Rationale for the exception

Crash is extremely helpful for analysis and RCA of kernel issues. Particularly for HWE kernels, new features could be introduced that change the memory structures being parsed by crash. Keeping crash updated to latest stable versions keeps compatibility for older kernels, while allowing LTS releases to work with kernel dumps from newer Ubuntu versions.

Upstream policy enforces backwards compatibility

Although crash does not seem to have a formal release policy documented, upstream maintainers take extensive care so that the tool always remains backwards-compatible. This ensures minimal breakage and greater stability of the tool, as any updates are usually restricted to bug fixes and to ensure the tool can continue analyzing memory structures of newer kernels. This is documented in the Contribution Guidelines.

Microreleases are not restricted to bug fixes

As there doesn't seem to be a formal release policy documented, there's no criteria of what can be included in upstream releases. Historically, this has involved compatibility patches to new kernels and architectures, regression fixes, cleanup commits, as well as minor quality-of-life features. Considering a new crash release is not necessarily restricted to bug fixes only, we can't always push an upstream release to Ubuntu as per the New upstream microreleases section of the SRU docs. The upstream project also doesn't seem to have a formal testing procedure in place, which we hope to cover for Ubuntu more extensively through the test plans below.

SRU Process

For new releases of the crash utility, the following criteria need to be validated and documented in a public Launchpad bug:

  1. Crash must be able to correctly open a kdump-captured image of the system
  2. Crash must be able to correctly execute against HWE kernels

Kernel crash dumps should be captured with default parameters for a given Ubuntu release, as this will cover the more general scenario for the tool. Alternatively and with appropriate justification from the SRU requester, crash can be validated against a live system image as well.

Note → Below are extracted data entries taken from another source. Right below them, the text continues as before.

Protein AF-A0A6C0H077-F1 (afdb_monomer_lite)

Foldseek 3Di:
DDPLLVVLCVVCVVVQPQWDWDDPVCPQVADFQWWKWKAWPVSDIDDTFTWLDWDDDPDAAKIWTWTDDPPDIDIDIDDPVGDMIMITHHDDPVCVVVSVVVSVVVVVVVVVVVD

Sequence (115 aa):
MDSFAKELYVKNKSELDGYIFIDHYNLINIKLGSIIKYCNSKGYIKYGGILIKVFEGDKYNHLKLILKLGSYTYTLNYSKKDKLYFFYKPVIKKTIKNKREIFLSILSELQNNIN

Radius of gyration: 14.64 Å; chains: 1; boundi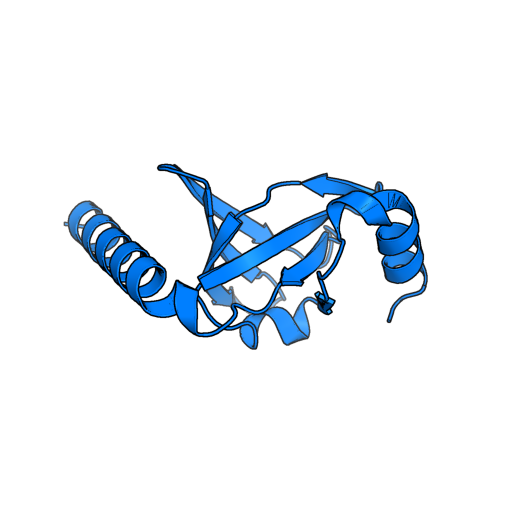ng box: 35×36×42 Å

pLDDT: mean 74.77, std 12.56, range [39.66, 89.94]

Secondary structure (DSSP, 8-state):
--HHHHHHHHHTTTTTTT-EEE-TTTGGGSPTT-EEEEEETT--EEEEEEEEEEEE-SSS-EEEEEEEETTEEEEEEEETTS-EEEEEEPPPGGGHHHHHHHHHHHHHHHHHTT-

Structure (mmCIF, N/CA/C/O backbone):
data_AF-A0A6C0H077-F1
#
_entry.id   AF-A0A6C0H077-F1
#
loop_
_atom_site.group_PDB
_atom_site.id
_atom_site.type_symbol
_atom_site.label_atom_id
_atom_site.label_alt_id
_atom_site.label_comp_id
_atom_site.label_asym_id
_atom_site.label_entity_id
_atom_site.label_seq_id
_atom_site.pdbx_PDB_ins_code
_atom_site.Cartn_x
_atom_site.Cartn_y
_atom_site.Cartn_z
_atom_site.occupancy
_atom_site.B_iso_or_equiv
_atom_site.auth_seq_id
_atom_site.auth_comp_id
_atom_site.auth_asym_id
_atom_site.auth_atom_id
_atom_site.pdbx_PDB_model_num
ATOM 1 N N . MET A 1 1 ? 1.564 0.455 -17.675 1.00 59.53 1 MET A N 1
ATOM 2 C CA . MET A 1 1 ? 2.143 -0.306 -16.546 1.00 59.53 1 MET A CA 1
ATOM 3 C C . MET A 1 1 ? 3.597 -0.596 -16.878 1.00 59.53 1 MET A C 1
ATOM 5 O O . MET A 1 1 ? 3.833 -1.165 -17.938 1.00 59.53 1 MET A O 1
ATOM 9 N N . ASP A 1 2 ? 4.520 -0.143 -16.024 1.00 71.06 2 ASP A N 1
ATOM 10 C CA . ASP A 1 2 ? 5.972 -0.395 -16.091 1.00 71.06 2 ASP A CA 1
ATOM 11 C C . ASP A 1 2 ? 6.253 -1.904 -16.287 1.00 71.06 2 ASP A C 1
ATOM 13 O O . ASP A 1 2 ? 5.549 -2.735 -15.701 1.00 71.06 2 ASP A O 1
ATOM 17 N N . SER A 1 3 ? 7.219 -2.269 -17.142 1.00 79.50 3 SER A N 1
ATOM 18 C CA . SER A 1 3 ? 7.565 -3.673 -17.429 1.00 79.50 3 SER A CA 1
ATOM 19 C C . SER A 1 3 ? 7.966 -4.429 -16.162 1.00 79.50 3 SER A C 1
ATOM 21 O O . SER A 1 3 ? 7.517 -5.554 -15.952 1.00 79.50 3 SER A O 1
ATOM 23 N N . PHE A 1 4 ? 8.679 -3.771 -15.253 1.00 82.38 4 PHE A N 1
ATOM 24 C CA . PHE A 1 4 ? 9.078 -4.345 -13.977 1.00 82.38 4 PHE A CA 1
ATOM 25 C C . PHE A 1 4 ? 7.884 -4.526 -13.030 1.00 82.38 4 PHE A C 1
ATOM 27 O O . PHE A 1 4 ? 7.779 -5.530 -12.331 1.00 82.38 4 PHE A O 1
ATOM 34 N N . ALA A 1 5 ? 6.914 -3.605 -13.037 1.00 76.00 5 ALA A N 1
ATOM 35 C CA . ALA A 1 5 ? 5.685 -3.778 -12.257 1.00 76.00 5 ALA A CA 1
ATOM 36 C C . ALA A 1 5 ? 4.871 -4.993 -12.737 1.00 76.00 5 ALA A C 1
ATOM 38 O O . ALA A 1 5 ? 4.285 -5.705 -11.916 1.00 76.00 5 ALA A O 1
ATOM 39 N N . LYS A 1 6 ? 4.846 -5.251 -14.055 1.00 82.69 6 LYS A N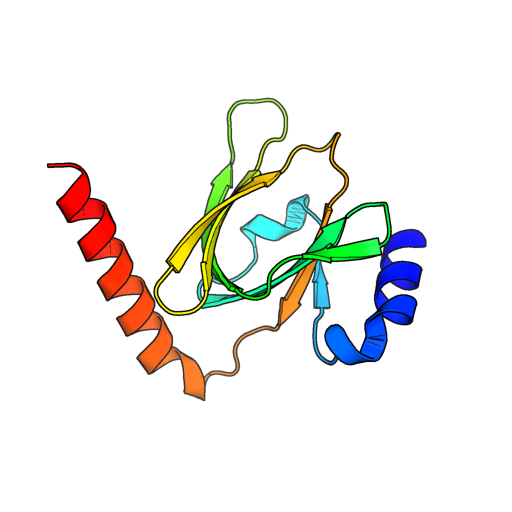 1
ATOM 40 C CA . LYS A 1 6 ? 4.232 -6.464 -14.621 1.00 82.69 6 LYS A CA 1
ATOM 41 C C . LYS A 1 6 ? 4.964 -7.720 -14.157 1.00 82.69 6 LYS A C 1
ATOM 43 O O . LYS A 1 6 ? 4.308 -8.658 -13.711 1.00 82.69 6 LYS A O 1
ATOM 48 N N . GLU A 1 7 ? 6.293 -7.722 -14.199 1.00 86.38 7 GLU A N 1
ATOM 49 C CA . GLU A 1 7 ? 7.111 -8.837 -13.705 1.00 86.38 7 GLU A CA 1
ATOM 50 C C . GLU A 1 7 ? 6.865 -9.111 -12.217 1.00 86.38 7 GLU A C 1
ATOM 52 O O . GLU A 1 7 ? 6.662 -10.261 -11.828 1.00 86.38 7 GLU A O 1
ATOM 57 N N . LEU A 1 8 ? 6.793 -8.065 -11.388 1.00 86.06 8 LEU A N 1
ATOM 58 C CA . LEU A 1 8 ? 6.461 -8.188 -9.967 1.00 86.06 8 LEU A CA 1
ATOM 59 C C . LEU A 1 8 ? 5.083 -8.807 -9.737 1.00 86.06 8 LEU A C 1
ATOM 61 O O . LEU A 1 8 ? 4.938 -9.653 -8.850 1.00 86.06 8 LEU A O 1
ATOM 65 N N . TYR A 1 9 ? 4.089 -8.397 -10.530 1.00 83.38 9 TYR A N 1
ATOM 66 C CA . TYR A 1 9 ? 2.739 -8.946 -10.453 1.00 83.38 9 TYR A CA 1
ATOM 67 C C . TYR A 1 9 ? 2.713 -10.426 -10.837 1.00 83.38 9 TYR A C 1
ATOM 69 O O . TYR A 1 9 ? 2.099 -11.225 -10.139 1.00 83.38 9 TYR A O 1
ATOM 77 N N . VAL A 1 10 ? 3.417 -10.814 -11.905 1.00 85.56 10 VAL A N 1
ATOM 78 C CA . VAL A 1 10 ? 3.510 -12.217 -12.339 1.00 85.56 10 VAL A CA 1
ATOM 79 C C . VAL A 1 10 ? 4.250 -13.065 -11.304 1.00 85.56 10 VAL A C 1
ATOM 81 O O . VAL A 1 10 ? 3.746 -14.118 -10.914 1.00 85.56 10 VAL A O 1
ATOM 84 N N . LYS A 1 11 ? 5.398 -12.588 -10.805 1.00 88.62 11 LYS A N 1
ATOM 85 C CA . LYS A 1 11 ? 6.201 -13.276 -9.782 1.00 88.62 11 LYS A CA 1
ATOM 86 C C . LYS A 1 11 ? 5.398 -13.548 -8.510 1.00 88.62 11 LYS A C 1
ATOM 88 O O 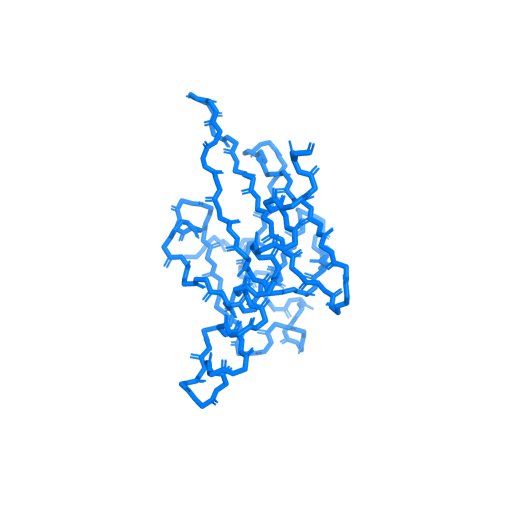. LYS A 1 11 ? 5.562 -14.600 -7.904 1.00 88.62 11 LYS A O 1
ATOM 93 N N . ASN A 1 12 ? 4.529 -12.617 -8.118 1.00 87.88 12 ASN A N 1
ATOM 94 C CA . ASN A 1 12 ? 3.745 -12.711 -6.889 1.00 87.88 12 ASN A CA 1
ATOM 95 C C . ASN A 1 12 ? 2.236 -12.848 -7.146 1.00 87.88 12 ASN A C 1
ATOM 97 O O . ASN A 1 12 ? 1.416 -12.365 -6.361 1.00 87.88 12 ASN A O 1
ATOM 101 N N . LYS A 1 13 ? 1.855 -13.485 -8.257 1.00 85.00 13 LYS A N 1
ATOM 102 C CA . LYS A 1 13 ? 0.469 -13.515 -8.743 1.00 85.00 13 LYS A CA 1
ATOM 103 C C . LYS A 1 13 ? -0.524 -14.044 -7.708 1.00 85.00 13 LYS A C 1
ATOM 105 O O . LYS A 1 13 ? -1.598 -13.474 -7.561 1.00 85.00 13 LYS A O 1
ATOM 110 N N . SER A 1 14 ? -0.160 -15.096 -6.974 1.00 86.56 14 SER A N 1
ATOM 111 C CA . SER A 1 14 ? -1.001 -15.675 -5.916 1.00 86.56 14 SER A CA 1
ATOM 112 C C . SER A 1 14 ? -1.282 -14.684 -4.785 1.00 86.56 14 SER A C 1
ATOM 114 O O . SER A 1 14 ? -2.398 -14.602 -4.282 1.00 86.56 14 SER A O 1
ATOM 116 N N . GLU A 1 15 ? -0.285 -13.891 -4.400 1.00 84.25 15 GLU A N 1
ATOM 117 C CA . GLU A 1 15 ? -0.394 -12.914 -3.320 1.00 84.25 15 GLU A CA 1
ATOM 118 C C . GLU A 1 15 ? -1.061 -11.598 -3.727 1.00 84.25 15 GLU A C 1
ATOM 120 O O . GLU A 1 15 ? -1.559 -10.871 -2.857 1.00 84.25 15 GLU A O 1
ATOM 125 N N . LEU A 1 16 ? -1.021 -11.275 -5.018 1.00 87.56 16 LEU A N 1
ATOM 126 C CA . LEU A 1 16 ? -1.565 -10.053 -5.608 1.00 87.56 16 LEU A CA 1
ATOM 127 C C . LEU A 1 16 ? -2.869 -10.310 -6.376 1.00 87.56 16 LEU A C 1
ATOM 129 O O . LEU A 1 16 ? -3.334 -9.444 -7.123 1.00 87.56 16 LEU A O 1
ATOM 133 N N . ASP A 1 17 ? -3.500 -11.466 -6.168 1.00 86.12 17 ASP A N 1
ATOM 134 C CA . ASP A 1 17 ? -4.751 -11.801 -6.836 1.00 86.12 17 ASP A CA 1
ATOM 135 C C . ASP A 1 17 ? -5.891 -10.829 -6.464 1.00 86.12 17 ASP A C 1
ATOM 137 O O . ASP A 1 17 ? -6.208 -10.544 -5.295 1.00 86.12 17 ASP A O 1
ATOM 141 N N . GLY A 1 18 ? -6.497 -10.255 -7.503 1.00 83.50 18 GLY A N 1
ATOM 142 C CA . GLY A 1 18 ? -7.488 -9.187 -7.386 1.00 83.50 18 GLY A CA 1
ATOM 143 C C . GLY A 1 18 ? -6.949 -7.858 -6.837 1.00 83.50 18 GLY A C 1
ATOM 144 O O . GLY A 1 18 ? -7.755 -7.010 -6.449 1.00 83.50 18 GLY A O 1
ATOM 145 N N . TYR A 1 19 ? -5.629 -7.665 -6.770 1.00 88.50 19 TYR A N 1
ATOM 146 C CA . TYR A 1 19 ? -5.022 -6.353 -6.551 1.00 88.50 19 TYR A CA 1
ATOM 147 C C . TYR A 1 19 ? -4.761 -5.645 -7.880 1.00 88.50 19 TYR A C 1
ATOM 149 O O . TYR A 1 19 ? -4.439 -6.265 -8.892 1.00 88.50 19 TYR A O 1
ATOM 157 N N . ILE A 1 20 ? -4.851 -4.321 -7.844 1.00 89.38 20 ILE A N 1
ATOM 158 C CA . ILE A 1 20 ? -4.591 -3.426 -8.964 1.00 89.38 20 ILE A CA 1
ATOM 159 C C . ILE A 1 20 ? -3.291 -2.683 -8.670 1.00 89.38 20 ILE A C 1
ATOM 161 O O . ILE A 1 20 ? -3.128 -2.104 -7.592 1.00 89.38 20 ILE A O 1
ATOM 165 N N . PHE A 1 21 ? -2.357 -2.708 -9.620 1.00 89.19 21 PHE A N 1
ATOM 166 C CA . PHE A 1 21 ? -1.148 -1.894 -9.536 1.00 89.19 21 PHE A CA 1
ATOM 167 C C . PHE A 1 21 ? -1.497 -0.410 -9.612 1.00 89.19 21 PHE A C 1
ATOM 169 O O . PHE A 1 21 ? -2.316 0.002 -10.436 1.00 89.19 21 PHE A O 1
ATOM 176 N N . ILE A 1 22 ? -0.829 0.390 -8.791 1.00 86.19 22 ILE A N 1
ATOM 177 C CA . ILE A 1 22 ? -0.952 1.838 -8.815 1.00 86.19 22 ILE A CA 1
ATOM 178 C C . ILE A 1 22 ? 0.426 2.474 -8.695 1.00 86.19 22 ILE A C 1
ATOM 180 O O . ILE A 1 22 ? 1.259 2.068 -7.882 1.00 86.19 22 ILE A O 1
ATOM 184 N N . ASP A 1 23 ? 0.677 3.462 -9.546 1.00 81.38 23 ASP A N 1
ATOM 185 C CA . ASP A 1 23 ? 1.889 4.258 -9.436 1.00 81.38 23 ASP A CA 1
ATOM 186 C C . ASP A 1 23 ? 1.822 5.198 -8.224 1.00 81.38 23 ASP A C 1
ATOM 188 O O . ASP A 1 23 ? 0.767 5.443 -7.630 1.00 81.38 23 ASP A O 1
ATOM 192 N N . HIS A 1 24 ? 2.980 5.725 -7.837 1.00 75.69 24 HIS A N 1
ATOM 193 C CA . HIS A 1 24 ? 3.082 6.588 -6.669 1.00 75.69 24 HIS A CA 1
ATOM 194 C C . HIS A 1 24 ? 2.394 7.945 -6.855 1.00 75.69 24 HIS A C 1
ATOM 196 O O . HIS A 1 24 ? 1.982 8.535 -5.863 1.00 75.69 24 HIS A O 1
ATOM 202 N N . TYR A 1 25 ? 2.232 8.436 -8.088 1.00 77.06 25 TYR A N 1
ATOM 203 C CA . TYR A 1 25 ? 1.507 9.683 -8.357 1.00 77.06 25 TYR A CA 1
ATOM 204 C C . TYR A 1 25 ? 0.006 9.525 -8.091 1.00 77.06 25 TYR A C 1
ATOM 206 O O . TYR A 1 25 ? -0.652 10.450 -7.624 1.00 77.06 25 TYR A O 1
ATOM 214 N N . ASN A 1 26 ? -0.525 8.331 -8.334 1.00 81.75 26 ASN A N 1
ATOM 215 C CA . ASN A 1 26 ? -1.928 8.002 -8.150 1.00 81.75 26 ASN A CA 1
ATOM 216 C C . ASN A 1 26 ? -2.257 7.483 -6.741 1.00 81.75 26 ASN A C 1
ATOM 218 O O . ASN A 1 26 ? -3.431 7.288 -6.431 1.00 81.75 26 ASN A O 1
ATOM 222 N N . LEU A 1 27 ? -1.269 7.305 -5.854 1.00 81.25 27 LEU A N 1
ATOM 223 C CA . LEU A 1 27 ? -1.498 6.867 -4.467 1.00 81.25 27 LEU A CA 1
ATOM 224 C C . LEU A 1 27 ? -2.479 7.767 -3.706 1.00 81.25 27 LEU A C 1
ATOM 226 O O . LEU A 1 27 ? -3.281 7.265 -2.919 1.00 81.25 27 LEU A O 1
ATOM 230 N N . ILE A 1 28 ? -2.436 9.080 -3.946 1.00 81.56 28 ILE A N 1
ATOM 231 C CA . ILE A 1 28 ? -3.342 10.048 -3.309 1.00 81.56 28 ILE A CA 1
ATOM 232 C C . ILE A 1 28 ? -4.807 9.849 -3.726 1.00 81.56 28 ILE A C 1
ATOM 234 O O . ILE A 1 28 ? -5.719 10.193 -2.978 1.00 81.56 28 ILE A O 1
ATOM 238 N N . ASN A 1 29 ? -5.037 9.219 -4.881 1.00 82.19 29 ASN A N 1
ATOM 239 C CA . ASN A 1 29 ? -6.368 8.919 -5.403 1.00 82.19 29 ASN A CA 1
ATOM 240 C C . ASN A 1 29 ? -6.959 7.632 -4.801 1.00 82.19 29 ASN A C 1
ATOM 242 O O . ASN A 1 29 ? -8.120 7.299 -5.056 1.00 82.19 29 ASN A O 1
ATOM 246 N N . ILE A 1 30 ? -6.192 6.884 -3.998 1.00 82.31 30 ILE A N 1
ATOM 247 C CA . ILE A 1 30 ? -6.699 5.676 -3.349 1.00 82.31 30 ILE A CA 1
ATOM 248 C C . ILE A 1 30 ? -7.658 6.064 -2.232 1.00 82.31 30 ILE A C 1
ATOM 250 O O . ILE A 1 30 ? -7.334 6.802 -1.302 1.00 82.31 30 ILE A O 1
ATOM 254 N N . LYS A 1 31 ? -8.846 5.466 -2.269 1.00 80.50 31 LYS A N 1
ATOM 255 C CA . LYS A 1 31 ? -9.839 5.630 -1.214 1.00 80.50 31 LYS A CA 1
ATOM 256 C C . LYS A 1 31 ? -9.323 5.076 0.117 1.00 80.50 31 LYS A C 1
ATOM 258 O O . LYS A 1 31 ? -8.878 3.926 0.183 1.00 80.50 31 LYS A O 1
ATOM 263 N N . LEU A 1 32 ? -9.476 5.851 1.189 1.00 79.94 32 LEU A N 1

The SRU should ensure major supported architectures are working correctly with a new crash version. x86_64 and ARM64 should be considered mandatory; other supported Ubuntu architectures are left at the discretion of the requester. Likewise, we're only concerned that crash is able to open and parse kernel dumps correctly, extensions or specific crash commands are not going to be covered with this test.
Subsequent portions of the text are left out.